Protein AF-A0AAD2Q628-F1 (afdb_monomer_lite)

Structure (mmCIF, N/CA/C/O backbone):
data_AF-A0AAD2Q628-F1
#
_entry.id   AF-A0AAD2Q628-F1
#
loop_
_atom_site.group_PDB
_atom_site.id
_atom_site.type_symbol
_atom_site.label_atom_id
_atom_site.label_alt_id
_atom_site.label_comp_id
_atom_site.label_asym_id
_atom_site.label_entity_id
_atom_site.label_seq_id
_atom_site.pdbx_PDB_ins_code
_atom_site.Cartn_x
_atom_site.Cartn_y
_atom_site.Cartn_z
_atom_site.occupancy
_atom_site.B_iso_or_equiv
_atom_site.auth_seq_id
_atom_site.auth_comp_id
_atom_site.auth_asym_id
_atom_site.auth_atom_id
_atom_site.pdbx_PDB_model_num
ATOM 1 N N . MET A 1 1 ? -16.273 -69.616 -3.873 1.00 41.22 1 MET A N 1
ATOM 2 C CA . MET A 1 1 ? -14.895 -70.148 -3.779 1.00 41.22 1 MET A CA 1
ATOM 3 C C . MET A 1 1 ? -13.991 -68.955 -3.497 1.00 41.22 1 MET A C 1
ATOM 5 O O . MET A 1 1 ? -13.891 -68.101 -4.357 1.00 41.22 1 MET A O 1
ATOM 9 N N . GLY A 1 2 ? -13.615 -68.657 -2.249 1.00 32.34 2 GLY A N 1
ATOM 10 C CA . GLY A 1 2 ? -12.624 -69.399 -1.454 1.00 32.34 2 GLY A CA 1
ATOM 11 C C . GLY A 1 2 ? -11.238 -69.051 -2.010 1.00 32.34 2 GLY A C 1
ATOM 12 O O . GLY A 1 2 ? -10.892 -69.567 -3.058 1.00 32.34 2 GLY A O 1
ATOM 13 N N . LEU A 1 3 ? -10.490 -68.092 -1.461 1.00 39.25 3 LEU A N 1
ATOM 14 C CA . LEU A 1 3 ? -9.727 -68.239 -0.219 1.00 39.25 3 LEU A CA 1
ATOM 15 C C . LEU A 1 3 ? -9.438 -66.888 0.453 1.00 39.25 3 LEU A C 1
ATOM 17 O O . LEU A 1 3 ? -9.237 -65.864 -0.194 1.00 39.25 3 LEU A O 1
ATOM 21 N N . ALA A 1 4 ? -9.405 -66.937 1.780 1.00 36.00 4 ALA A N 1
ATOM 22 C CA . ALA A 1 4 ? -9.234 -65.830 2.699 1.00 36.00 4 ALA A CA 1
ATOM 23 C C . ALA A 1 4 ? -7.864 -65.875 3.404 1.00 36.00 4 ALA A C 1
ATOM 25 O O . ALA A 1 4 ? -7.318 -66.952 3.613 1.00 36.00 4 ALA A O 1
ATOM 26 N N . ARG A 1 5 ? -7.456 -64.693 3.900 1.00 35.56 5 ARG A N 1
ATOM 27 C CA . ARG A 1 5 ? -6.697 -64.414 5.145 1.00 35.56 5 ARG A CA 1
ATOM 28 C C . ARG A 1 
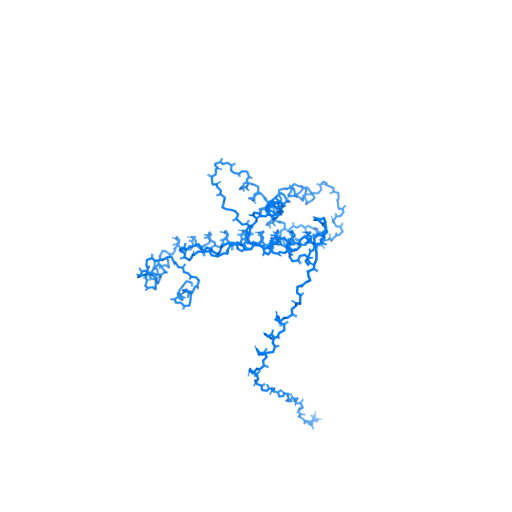5 ? -5.227 -64.850 5.274 1.00 35.56 5 ARG A C 1
ATOM 30 O O . ARG A 1 5 ? -4.950 -66.015 5.496 1.00 35.56 5 ARG A O 1
ATOM 37 N N . LEU A 1 6 ? -4.354 -63.847 5.440 1.00 38.22 6 LEU A N 1
ATOM 38 C CA . LEU A 1 6 ? -3.398 -63.706 6.564 1.00 38.22 6 LEU A CA 1
ATOM 39 C C . LEU A 1 6 ? -2.945 -62.219 6.624 1.00 38.22 6 LEU A C 1
ATOM 41 O O . LEU A 1 6 ? -2.399 -61.715 5.654 1.00 38.22 6 LEU A O 1
ATOM 45 N N . LEU A 1 7 ? -3.481 -61.390 7.532 1.00 36.62 7 LEU A N 1
ATOM 46 C CA . LEU A 1 7 ? -2.988 -61.016 8.881 1.00 36.62 7 LEU A CA 1
ATOM 47 C C . LEU A 1 7 ? -2.082 -59.752 8.943 1.00 36.62 7 LEU A C 1
ATOM 49 O O . LEU A 1 7 ? -0.869 -59.849 8.858 1.00 36.62 7 LEU A O 1
ATOM 53 N N . LEU A 1 8 ? -2.751 -58.614 9.209 1.00 38.66 8 LEU A N 1
ATOM 54 C CA . LEU A 1 8 ? -2.419 -57.449 10.070 1.00 38.66 8 LEU A CA 1
ATOM 55 C C . LEU A 1 8 ? -1.126 -56.589 9.896 1.00 38.66 8 LEU A C 1
ATOM 57 O O . LEU A 1 8 ? -0.140 -57.020 9.315 1.00 38.66 8 LEU A O 1
ATOM 61 N N . PRO A 1 9 ? -1.153 -55.322 10.394 1.00 40.34 9 PRO A N 1
ATOM 62 C CA . PRO A 1 9 ? -0.326 -54.203 9.944 1.00 40.34 9 PRO A CA 1
ATOM 63 C C . PRO A 1 9 ? 0.839 -53.875 10.891 1.00 40.34 9 PRO A C 1
ATOM 65 O O . PRO A 1 9 ? 0.726 -54.007 12.109 1.00 40.34 9 PRO A O 1
ATOM 68 N N . LEU A 1 10 ? 1.915 -53.302 10.350 1.00 36.38 10 LEU A N 1
ATOM 69 C CA . LEU A 1 10 ? 2.962 -52.651 11.140 1.00 36.38 10 LEU A CA 1
ATOM 70 C C . LEU A 1 10 ? 2.832 -51.126 11.022 1.00 36.38 10 LEU A C 1
ATOM 72 O O . LEU A 1 10 ? 3.186 -50.529 10.009 1.00 36.38 10 LEU A O 1
ATOM 76 N N . ARG A 1 11 ? 2.312 -50.492 12.083 1.00 39.50 11 ARG A N 1
ATOM 77 C CA . ARG A 1 11 ? 2.529 -49.064 12.363 1.00 39.50 11 ARG A CA 1
ATOM 78 C C . ARG A 1 11 ? 3.903 -48.901 13.020 1.00 39.50 11 ARG A C 1
ATOM 80 O O . ARG A 1 11 ? 4.146 -49.593 14.008 1.00 39.50 11 ARG A O 1
ATOM 87 N N . PRO A 1 12 ? 4.733 -47.927 12.626 1.00 38.59 12 PRO A N 1
ATOM 88 C CA . PRO A 1 12 ? 5.763 -47.422 13.519 1.00 38.59 12 PRO A CA 1
ATOM 89 C C . PRO A 1 12 ? 5.172 -46.356 14.459 1.00 38.59 12 PRO A C 1
ATOM 91 O O . PRO A 1 12 ? 4.677 -45.315 14.025 1.00 38.59 12 PRO A O 1
ATOM 94 N N . LYS A 1 13 ? 5.220 -46.632 15.769 1.00 36.22 13 LYS A N 1
ATOM 95 C CA . LYS A 1 13 ? 5.276 -45.604 16.820 1.00 36.22 13 LYS A CA 1
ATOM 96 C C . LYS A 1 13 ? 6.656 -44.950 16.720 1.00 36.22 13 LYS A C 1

- - - - -

THE TASK: Transcribe the data verbatim. No picture belongs in the result.

RESULT OF THE EXERCISE:
Protein AF-A0AAD2Q628-F1 (afdb_monomer_lite)

Structure (mmCIF, N/CA/C/O backbone):
data_AF-A0AAD2Q628-F1
#
_entry.id   AF-A0AAD2Q628-F1
#
loop_
_atom_site.group_PDB
_atom_site.id
_atom_site.type_symbol
_atom_site.label_atom_id
_atom_site.label_alt_id
_atom_site.label_comp_id
_atom_site.label_asym_id
_atom_site.label_entity_id
_atom_site.label_seq_id
_atom_site.pdbx_PDB_ins_code
_atom_site.Cartn_x
_atom_site.Cartn_y
_atom_site.Cartn_z
_atom_site.occupancy
_atom_site.B_iso_or_equiv
_atom_site.auth_seq_id
_atom_site.auth_comp_id
_atom_site.auth_asym_id
_atom_site.auth_atom_id
_atom_site.pdbx_PDB_model_num
ATOM 1 N N . MET A 1 1 ? -16.273 -69.616 -3.873 1.00 41.22 1 MET A N 1
ATOM 2 C CA . MET A 1 1 ? -14.895 -70.148 -3.779 1.00 41.22 1 MET A CA 1
ATOM 3 C C . MET A 1 1 ? -13.991 -68.955 -3.497 1.00 41.22 1 MET A C 1
ATOM 5 O O . MET A 1 1 ? -13.891 -68.101 -4.357 1.00 41.22 1 MET A O 1
ATOM 9 N N . GLY A 1 2 ? -13.615 -68.657 -2.249 1.00 32.34 2 GLY A N 1
ATOM 10 C CA . GLY A 1 2 ? -12.624 -69.399 -1.454 1.00 32.34 2 GLY A CA 1
ATOM 11 C C . GLY A 1 2 ? -11.238 -69.051 -2.010 1.00 32.34 2 GLY A C 1
ATOM 12 O O . GLY A 1 2 ? -10.892 -69.567 -3.058 1.00 32.34 2 GLY A O 1
ATOM 13 N N . LEU A 1 3 ? -10.490 -68.092 -1.461 1.00 39.25 3 LEU A N 1
ATOM 14 C CA . LEU A 1 3 ? -9.727 -68.239 -0.219 1.00 39.25 3 LEU A CA 1
ATOM 15 C C . LEU A 1 3 ? -9.438 -66.888 0.453 1.00 39.25 3 LEU A C 1
ATOM 17 O O . LEU A 1 3 ? -9.237 -65.864 -0.194 1.00 39.25 3 LEU A O 1
ATOM 21 N N . ALA A 1 4 ? -9.405 -66.937 1.780 1.00 36.00 4 ALA A N 1
ATOM 22 C CA . ALA A 1 4 ? -9.234 -65.830 2.699 1.00 36.00 4 ALA A CA 1
ATOM 23 C C . ALA A 1 4 ? -7.864 -65.875 3.404 1.00 36.00 4 ALA A C 1
ATOM 25 O O . ALA A 1 4 ? -7.318 -66.952 3.613 1.00 36.00 4 ALA A O 1
ATOM 26 N N . ARG A 1 5 ? -7.456 -64.693 3.900 1.00 35.56 5 ARG A N 1
ATOM 27 C CA . ARG A 1 5 ? -6.697 -64.414 5.145 1.00 35.56 5 ARG A CA 1
ATOM 28 C C . ARG A 1 
5 ? -5.227 -64.850 5.274 1.00 35.56 5 ARG A C 1
ATOM 30 O O . ARG A 1 5 ? -4.950 -66.015 5.496 1.00 35.56 5 ARG A O 1
ATOM 37 N N . LEU A 1 6 ? -4.354 -63.847 5.440 1.00 38.22 6 LEU A N 1
ATOM 38 C CA . LEU A 1 6 ? -3.398 -63.706 6.564 1.00 38.22 6 LEU A CA 1
ATOM 39 C C . LEU A 1 6 ? -2.945 -62.219 6.624 1.00 38.22 6 LEU A C 1
ATOM 41 O O . LEU A 1 6 ? -2.399 -61.715 5.654 1.00 38.22 6 LEU A O 1
ATOM 45 N N . LEU A 1 7 ? -3.481 -61.390 7.532 1.00 36.62 7 LEU A N 1
ATOM 46 C CA . LEU A 1 7 ? -2.988 -61.016 8.881 1.00 36.62 7 LEU A CA 1
ATOM 47 C C . LEU A 1 7 ? -2.082 -59.752 8.943 1.00 36.62 7 LEU A C 1
ATOM 49 O O . LEU A 1 7 ? -0.869 -59.849 8.858 1.00 36.62 7 LEU A O 1
ATOM 53 N N . LEU A 1 8 ? -2.751 -58.614 9.209 1.00 38.66 8 LEU A N 1
ATOM 54 C CA . LEU A 1 8 ? -2.419 -57.449 10.070 1.00 38.66 8 LEU A CA 1
ATOM 55 C C . LEU A 1 8 ? -1.126 -56.589 9.896 1.00 38.66 8 LEU A C 1
ATOM 57 O O . LEU A 1 8 ? -0.140 -57.020 9.315 1.00 38.66 8 LEU A O 1
ATOM 61 N N . PRO A 1 9 ? -1.153 -55.322 10.394 1.00 40.34 9 PRO A N 1
ATOM 62 C CA . PRO A 1 9 ? -0.326 -54.203 9.944 1.00 40.34 9 PRO A CA 1
ATOM 63 C C . PRO A 1 9 ? 0.839 -53.875 10.891 1.00 40.34 9 PRO A C 1
ATOM 65 O O . PRO A 1 9 ? 0.726 -54.007 12.109 1.00 40.34 9 PRO A O 1
ATOM 68 N N . LEU A 1 10 ? 1.915 -53.302 10.350 1.00 36.38 10 LEU A N 1
ATOM 69 C CA . LEU A 1 10 ? 2.962 -52.651 11.140 1.00 36.38 10 LEU A CA 1
ATOM 70 C C . LEU A 1 10 ? 2.832 -51.126 11.022 1.00 36.38 10 LEU A C 1
ATOM 72 O O . LEU A 1 10 ? 3.186 -50.529 10.009 1.00 36.38 10 LEU A O 1
ATOM 76 N N . ARG A 1 11 ? 2.312 -50.492 12.083 1.00 39.50 11 ARG A N 1
ATOM 77 C CA . ARG A 1 11 ? 2.529 -49.064 12.363 1.00 39.50 11 ARG A CA 1
ATOM 78 C C . ARG A 1 11 ? 3.903 -48.901 13.020 1.00 39.50 11 ARG A C 1
ATOM 80 O O . ARG A 1 11 ? 4.146 -49.593 14.008 1.00 39.50 11 ARG A O 1
ATOM 87 N N . PRO A 1 12 ? 4.733 -47.927 12.626 1.00 38.59 12 PRO A N 1
ATOM 88 C CA . PRO A 1 12 ? 5.763 -47.422 13.519 1.00 38.59 12 PRO A CA 1
ATOM 89 C C . PRO A 1 12 ? 5.172 -46.356 14.459 1.00 38.59 12 PRO A C 1
ATOM 91 O O . PRO A 1 12 ? 4.677 -45.315 14.025 1.00 38.59 12 PRO A O 1
ATOM 94 N N . LYS A 1 13 ? 5.220 -46.632 15.769 1.00 36.22 13 LYS A N 1
ATOM 95 C CA . LYS A 1 13 ? 5.276 -45.604 16.820 1.00 36.22 13 LYS A CA 1
ATOM 96 C C . LYS A 1 13 ? 6.656 -44.950 16.720 1.00 36.22 13 LYS A C 1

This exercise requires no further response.